▶ **REQUIREMENT**
Look through the records below for the line with "ATOM 188 C CA" and the line with "ATOM 209 O O", then return those lines and all lines between, exactly.
Segment Start: TASK INPUT
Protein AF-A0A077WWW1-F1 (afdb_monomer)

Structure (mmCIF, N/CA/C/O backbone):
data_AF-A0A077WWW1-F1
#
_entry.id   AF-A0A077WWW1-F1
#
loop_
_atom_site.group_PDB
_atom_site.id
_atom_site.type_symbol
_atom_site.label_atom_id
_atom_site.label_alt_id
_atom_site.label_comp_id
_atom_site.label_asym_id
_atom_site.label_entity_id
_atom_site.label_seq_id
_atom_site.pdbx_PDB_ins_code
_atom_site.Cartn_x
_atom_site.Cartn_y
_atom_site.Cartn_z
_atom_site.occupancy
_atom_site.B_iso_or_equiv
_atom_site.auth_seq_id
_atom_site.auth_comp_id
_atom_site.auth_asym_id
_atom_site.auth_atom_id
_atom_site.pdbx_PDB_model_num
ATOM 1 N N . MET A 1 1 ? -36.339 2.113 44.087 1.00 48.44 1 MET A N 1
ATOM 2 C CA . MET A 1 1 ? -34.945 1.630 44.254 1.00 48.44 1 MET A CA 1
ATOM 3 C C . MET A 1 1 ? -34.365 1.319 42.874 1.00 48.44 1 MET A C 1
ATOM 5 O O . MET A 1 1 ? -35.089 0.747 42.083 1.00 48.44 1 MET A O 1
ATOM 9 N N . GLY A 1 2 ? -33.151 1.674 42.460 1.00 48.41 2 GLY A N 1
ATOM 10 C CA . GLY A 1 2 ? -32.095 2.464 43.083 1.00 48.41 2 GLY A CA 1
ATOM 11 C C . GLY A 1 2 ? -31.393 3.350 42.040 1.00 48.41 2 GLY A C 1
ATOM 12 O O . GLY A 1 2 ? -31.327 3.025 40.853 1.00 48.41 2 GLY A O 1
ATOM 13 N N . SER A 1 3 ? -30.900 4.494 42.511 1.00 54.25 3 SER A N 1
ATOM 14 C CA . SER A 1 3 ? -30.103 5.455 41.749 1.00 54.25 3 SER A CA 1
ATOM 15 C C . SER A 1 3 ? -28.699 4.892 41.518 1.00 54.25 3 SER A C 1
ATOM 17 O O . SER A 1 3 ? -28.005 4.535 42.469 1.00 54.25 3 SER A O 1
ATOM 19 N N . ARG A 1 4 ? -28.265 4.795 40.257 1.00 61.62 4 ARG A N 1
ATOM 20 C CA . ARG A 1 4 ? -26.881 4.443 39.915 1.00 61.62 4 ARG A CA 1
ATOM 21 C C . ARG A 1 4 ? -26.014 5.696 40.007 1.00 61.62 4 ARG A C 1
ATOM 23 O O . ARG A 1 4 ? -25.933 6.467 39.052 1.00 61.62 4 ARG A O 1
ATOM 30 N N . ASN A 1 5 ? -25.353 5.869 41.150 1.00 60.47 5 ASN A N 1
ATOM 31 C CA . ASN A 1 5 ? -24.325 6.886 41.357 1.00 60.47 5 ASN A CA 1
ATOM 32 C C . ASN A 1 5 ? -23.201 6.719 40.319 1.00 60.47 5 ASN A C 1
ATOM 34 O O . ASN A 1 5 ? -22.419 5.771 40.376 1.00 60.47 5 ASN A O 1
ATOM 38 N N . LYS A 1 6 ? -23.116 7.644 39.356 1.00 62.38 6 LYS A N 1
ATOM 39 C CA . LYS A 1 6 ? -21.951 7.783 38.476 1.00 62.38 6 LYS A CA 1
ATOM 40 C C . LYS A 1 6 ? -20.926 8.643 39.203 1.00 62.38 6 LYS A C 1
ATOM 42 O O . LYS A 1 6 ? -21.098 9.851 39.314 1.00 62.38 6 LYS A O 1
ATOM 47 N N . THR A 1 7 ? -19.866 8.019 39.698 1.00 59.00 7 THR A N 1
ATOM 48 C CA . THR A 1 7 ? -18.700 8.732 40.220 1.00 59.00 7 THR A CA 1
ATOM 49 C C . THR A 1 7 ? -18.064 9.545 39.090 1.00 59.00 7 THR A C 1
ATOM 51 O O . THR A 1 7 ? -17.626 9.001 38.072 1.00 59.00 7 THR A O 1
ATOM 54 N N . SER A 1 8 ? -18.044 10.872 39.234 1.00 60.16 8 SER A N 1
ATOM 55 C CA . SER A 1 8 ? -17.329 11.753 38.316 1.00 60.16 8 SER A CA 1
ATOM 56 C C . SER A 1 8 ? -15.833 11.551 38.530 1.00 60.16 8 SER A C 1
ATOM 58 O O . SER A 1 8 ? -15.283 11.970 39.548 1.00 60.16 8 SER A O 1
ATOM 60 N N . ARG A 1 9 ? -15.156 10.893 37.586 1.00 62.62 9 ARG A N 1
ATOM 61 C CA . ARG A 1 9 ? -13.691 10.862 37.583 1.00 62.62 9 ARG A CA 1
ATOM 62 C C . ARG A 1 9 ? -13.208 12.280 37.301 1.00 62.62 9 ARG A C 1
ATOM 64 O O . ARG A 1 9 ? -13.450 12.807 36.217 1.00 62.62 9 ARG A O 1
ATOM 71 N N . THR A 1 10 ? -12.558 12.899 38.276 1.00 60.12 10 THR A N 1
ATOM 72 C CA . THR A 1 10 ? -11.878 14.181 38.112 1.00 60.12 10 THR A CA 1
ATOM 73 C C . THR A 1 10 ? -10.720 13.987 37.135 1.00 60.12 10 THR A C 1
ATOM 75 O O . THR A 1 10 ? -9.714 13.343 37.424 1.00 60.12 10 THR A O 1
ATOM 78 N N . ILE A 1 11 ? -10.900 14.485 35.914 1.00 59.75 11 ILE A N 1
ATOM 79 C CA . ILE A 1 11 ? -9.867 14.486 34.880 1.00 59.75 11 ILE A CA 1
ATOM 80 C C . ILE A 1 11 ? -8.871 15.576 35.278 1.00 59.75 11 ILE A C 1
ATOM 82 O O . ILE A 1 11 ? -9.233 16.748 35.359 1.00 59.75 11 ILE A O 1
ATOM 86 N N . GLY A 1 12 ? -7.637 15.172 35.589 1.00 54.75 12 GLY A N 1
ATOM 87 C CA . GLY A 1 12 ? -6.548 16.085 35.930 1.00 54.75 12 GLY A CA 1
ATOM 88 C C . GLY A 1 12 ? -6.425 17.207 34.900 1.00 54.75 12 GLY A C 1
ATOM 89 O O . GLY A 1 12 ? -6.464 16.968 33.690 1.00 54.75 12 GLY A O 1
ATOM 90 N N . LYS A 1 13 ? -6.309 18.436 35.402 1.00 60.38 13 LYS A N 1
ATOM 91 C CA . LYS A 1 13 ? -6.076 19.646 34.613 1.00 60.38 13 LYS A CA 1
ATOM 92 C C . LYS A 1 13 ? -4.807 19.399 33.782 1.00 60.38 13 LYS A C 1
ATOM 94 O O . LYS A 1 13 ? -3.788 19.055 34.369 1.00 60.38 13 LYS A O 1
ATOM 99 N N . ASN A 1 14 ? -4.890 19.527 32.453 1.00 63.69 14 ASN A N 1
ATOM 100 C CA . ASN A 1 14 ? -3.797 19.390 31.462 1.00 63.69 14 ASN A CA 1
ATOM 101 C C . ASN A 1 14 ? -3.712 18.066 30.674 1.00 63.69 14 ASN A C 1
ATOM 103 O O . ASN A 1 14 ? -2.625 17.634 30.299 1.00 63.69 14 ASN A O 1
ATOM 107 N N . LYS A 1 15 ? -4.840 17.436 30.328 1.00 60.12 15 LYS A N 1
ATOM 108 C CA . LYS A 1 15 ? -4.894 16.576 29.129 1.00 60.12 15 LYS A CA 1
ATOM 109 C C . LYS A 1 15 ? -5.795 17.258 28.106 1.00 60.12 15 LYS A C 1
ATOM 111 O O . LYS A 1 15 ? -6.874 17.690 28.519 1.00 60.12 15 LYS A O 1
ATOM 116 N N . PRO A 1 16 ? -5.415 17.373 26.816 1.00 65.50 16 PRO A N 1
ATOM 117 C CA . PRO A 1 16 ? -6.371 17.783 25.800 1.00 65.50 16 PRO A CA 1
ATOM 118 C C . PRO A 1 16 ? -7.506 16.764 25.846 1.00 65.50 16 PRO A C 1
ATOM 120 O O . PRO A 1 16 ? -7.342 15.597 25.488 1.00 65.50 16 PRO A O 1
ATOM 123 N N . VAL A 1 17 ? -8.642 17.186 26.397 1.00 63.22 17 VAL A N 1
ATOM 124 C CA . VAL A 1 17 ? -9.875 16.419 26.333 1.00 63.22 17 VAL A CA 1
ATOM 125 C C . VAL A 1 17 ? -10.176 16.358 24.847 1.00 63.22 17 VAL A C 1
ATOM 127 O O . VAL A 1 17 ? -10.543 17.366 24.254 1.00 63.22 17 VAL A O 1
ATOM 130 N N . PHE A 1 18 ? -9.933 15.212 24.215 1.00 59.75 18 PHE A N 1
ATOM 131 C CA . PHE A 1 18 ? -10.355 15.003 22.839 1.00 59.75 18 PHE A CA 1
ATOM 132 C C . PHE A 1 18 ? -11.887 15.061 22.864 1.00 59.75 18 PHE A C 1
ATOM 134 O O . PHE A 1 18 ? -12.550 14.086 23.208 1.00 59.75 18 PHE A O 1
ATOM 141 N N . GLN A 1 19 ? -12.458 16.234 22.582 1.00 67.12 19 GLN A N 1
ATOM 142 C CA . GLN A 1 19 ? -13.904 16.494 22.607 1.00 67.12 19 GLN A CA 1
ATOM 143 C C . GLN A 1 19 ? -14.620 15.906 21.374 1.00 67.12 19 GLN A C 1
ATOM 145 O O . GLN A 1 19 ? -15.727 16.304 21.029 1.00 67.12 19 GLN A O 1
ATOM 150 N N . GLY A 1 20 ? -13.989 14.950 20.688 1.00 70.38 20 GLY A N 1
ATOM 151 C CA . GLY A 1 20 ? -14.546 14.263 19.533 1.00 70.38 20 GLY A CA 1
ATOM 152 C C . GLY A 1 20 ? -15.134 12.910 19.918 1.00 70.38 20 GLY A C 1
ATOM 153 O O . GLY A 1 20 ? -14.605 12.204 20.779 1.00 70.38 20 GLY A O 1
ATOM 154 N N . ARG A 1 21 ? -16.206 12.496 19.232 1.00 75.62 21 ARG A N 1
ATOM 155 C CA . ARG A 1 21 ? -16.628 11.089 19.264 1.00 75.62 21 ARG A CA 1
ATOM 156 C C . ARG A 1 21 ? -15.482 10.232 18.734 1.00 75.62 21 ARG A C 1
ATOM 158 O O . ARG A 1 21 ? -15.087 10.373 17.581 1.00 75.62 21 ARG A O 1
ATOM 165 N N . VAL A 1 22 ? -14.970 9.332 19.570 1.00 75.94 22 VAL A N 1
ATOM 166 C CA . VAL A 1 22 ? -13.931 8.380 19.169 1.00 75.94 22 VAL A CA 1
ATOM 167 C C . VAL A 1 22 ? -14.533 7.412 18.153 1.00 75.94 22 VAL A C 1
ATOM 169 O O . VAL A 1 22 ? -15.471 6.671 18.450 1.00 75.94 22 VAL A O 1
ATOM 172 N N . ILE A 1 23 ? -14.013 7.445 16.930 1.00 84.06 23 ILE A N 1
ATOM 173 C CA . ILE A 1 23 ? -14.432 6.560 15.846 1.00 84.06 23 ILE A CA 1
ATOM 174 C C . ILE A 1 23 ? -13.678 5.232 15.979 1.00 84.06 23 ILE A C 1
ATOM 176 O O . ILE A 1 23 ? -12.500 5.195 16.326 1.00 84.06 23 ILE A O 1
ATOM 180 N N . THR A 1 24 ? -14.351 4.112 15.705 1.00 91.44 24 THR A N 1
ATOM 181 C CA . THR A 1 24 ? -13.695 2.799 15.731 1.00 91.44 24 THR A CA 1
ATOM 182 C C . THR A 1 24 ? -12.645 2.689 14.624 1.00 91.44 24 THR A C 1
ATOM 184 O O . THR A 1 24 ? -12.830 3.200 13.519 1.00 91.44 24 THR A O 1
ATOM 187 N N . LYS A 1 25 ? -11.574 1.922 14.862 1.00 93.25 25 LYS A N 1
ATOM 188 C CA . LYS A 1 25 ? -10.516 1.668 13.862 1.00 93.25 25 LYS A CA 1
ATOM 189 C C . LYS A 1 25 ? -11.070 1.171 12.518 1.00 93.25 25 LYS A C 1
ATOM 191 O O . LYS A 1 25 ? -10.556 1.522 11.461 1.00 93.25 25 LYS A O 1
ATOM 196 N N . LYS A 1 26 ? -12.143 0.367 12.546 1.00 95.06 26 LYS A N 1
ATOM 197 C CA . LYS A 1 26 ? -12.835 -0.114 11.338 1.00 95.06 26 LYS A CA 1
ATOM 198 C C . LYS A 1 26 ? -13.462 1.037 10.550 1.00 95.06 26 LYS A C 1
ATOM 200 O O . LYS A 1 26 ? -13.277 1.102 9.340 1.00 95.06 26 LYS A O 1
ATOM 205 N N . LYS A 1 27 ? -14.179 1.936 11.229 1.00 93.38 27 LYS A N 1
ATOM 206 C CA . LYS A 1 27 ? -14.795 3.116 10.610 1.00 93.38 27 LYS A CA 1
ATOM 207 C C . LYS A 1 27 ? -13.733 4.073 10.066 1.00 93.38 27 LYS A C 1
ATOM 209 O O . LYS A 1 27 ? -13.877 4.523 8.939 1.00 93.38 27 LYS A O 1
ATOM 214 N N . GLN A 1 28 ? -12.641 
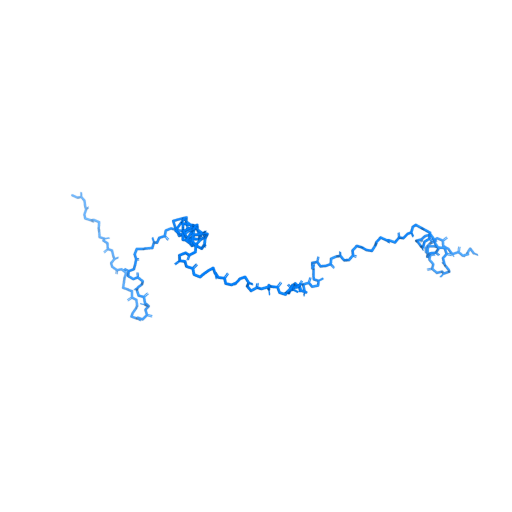4.298 10.797 1.00 93.00 28 GLN A N 1
ATOM 215 C CA . GLN A 1 28 ? -11.516 5.105 10.313 1.00 93.00 28 GLN A CA 1
ATOM 216 C C . GLN A 1 28 ? -10.950 4.546 8.998 1.00 93.00 28 GLN A C 1
ATOM 218 O O . GLN A 1 28 ? -10.937 5.246 7.993 1.00 93.00 28 GLN A O 1
ATOM 223 N N .
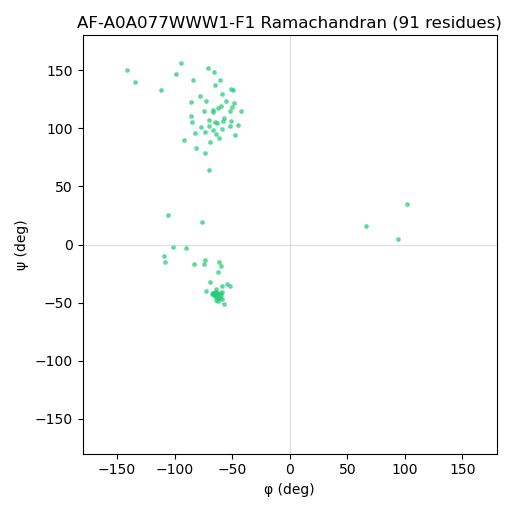 LYS A 1 29 ? -10.641 3.241 8.950 1.00 95.62 29 LYS A N 1
ATOM 224 C CA . LYS A 1 29 ? -10.177 2.581 7.717 1.00 95.62 29 LYS A CA 1
ATOM 225 C C . LYS A 1 29 ? -11.173 2.680 6.556 1.00 95.62 29 LYS A C 1
ATOM 227 O O . LYS A 1 29 ? -10.760 2.761 5.403 1.00 95.62 29 LYS A O 1
ATOM 232 N N . GLN A 1 30 ? -12.476 2.620 6.839 1.00 96.19 30 GLN A N 1
ATOM 233 C CA . GLN A 1 30 ? -13.509 2.796 5.814 1.00 96.19 30 GLN A CA 1
ATOM 234 C C . GLN A 1 30 ? -13.493 4.218 5.244 1.00 96.19 30 GLN A C 1
ATOM 236 O O . GLN A 1 30 ? -13.554 4.366 4.025 1.00 96.19 30 GLN A O 1
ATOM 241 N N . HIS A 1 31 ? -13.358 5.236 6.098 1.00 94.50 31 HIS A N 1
Segment End: TASK INPUT
▶ **YOUR RESPONSE**
ATOM 188 C CA . LYS A 1 25 ? -10.516 1.668 13.862 1.00 93.25 25 LYS A CA 1
ATOM 189 C C . LYS A 1 25 ? -11.070 1.171 12.518 1.00 93.25 25 LYS A C 1
ATOM 191 O O . LYS A 1 25 ? -10.556 1.522 11.461 1.00 93.25 25 LYS A O 1
ATOM 196 N N . LYS A 1 26 ? -12.143 0.367 12.546 1.00 95.06 26 LYS A N 1
ATOM 197 C CA . LYS A 1 26 ? -12.835 -0.114 11.338 1.00 95.06 26 LYS A CA 1
ATOM 198 C C . LYS A 1 26 ? -13.462 1.037 10.550 1.00 95.06 26 LYS A C 1
ATOM 200 O O . LYS A 1 26 ? -13.277 1.102 9.340 1.00 95.06 26 LYS A O 1
ATOM 205 N N . LYS A 1 27 ? -14.179 1.936 11.229 1.00 93.38 27 LYS A N 1
ATOM 206 C CA . LYS A 1 27 ? -14.795 3.116 10.610 1.00 93.38 27 LYS A CA 1
ATOM 207 C C . LYS A 1 27 ? -13.733 4.073 10.066 1.00 93.38 27 LYS A C 1
ATOM 209 O O . LYS A 1 27 ? -13.877 4.523 8.939 1.00 93.38 27 LYS A O 1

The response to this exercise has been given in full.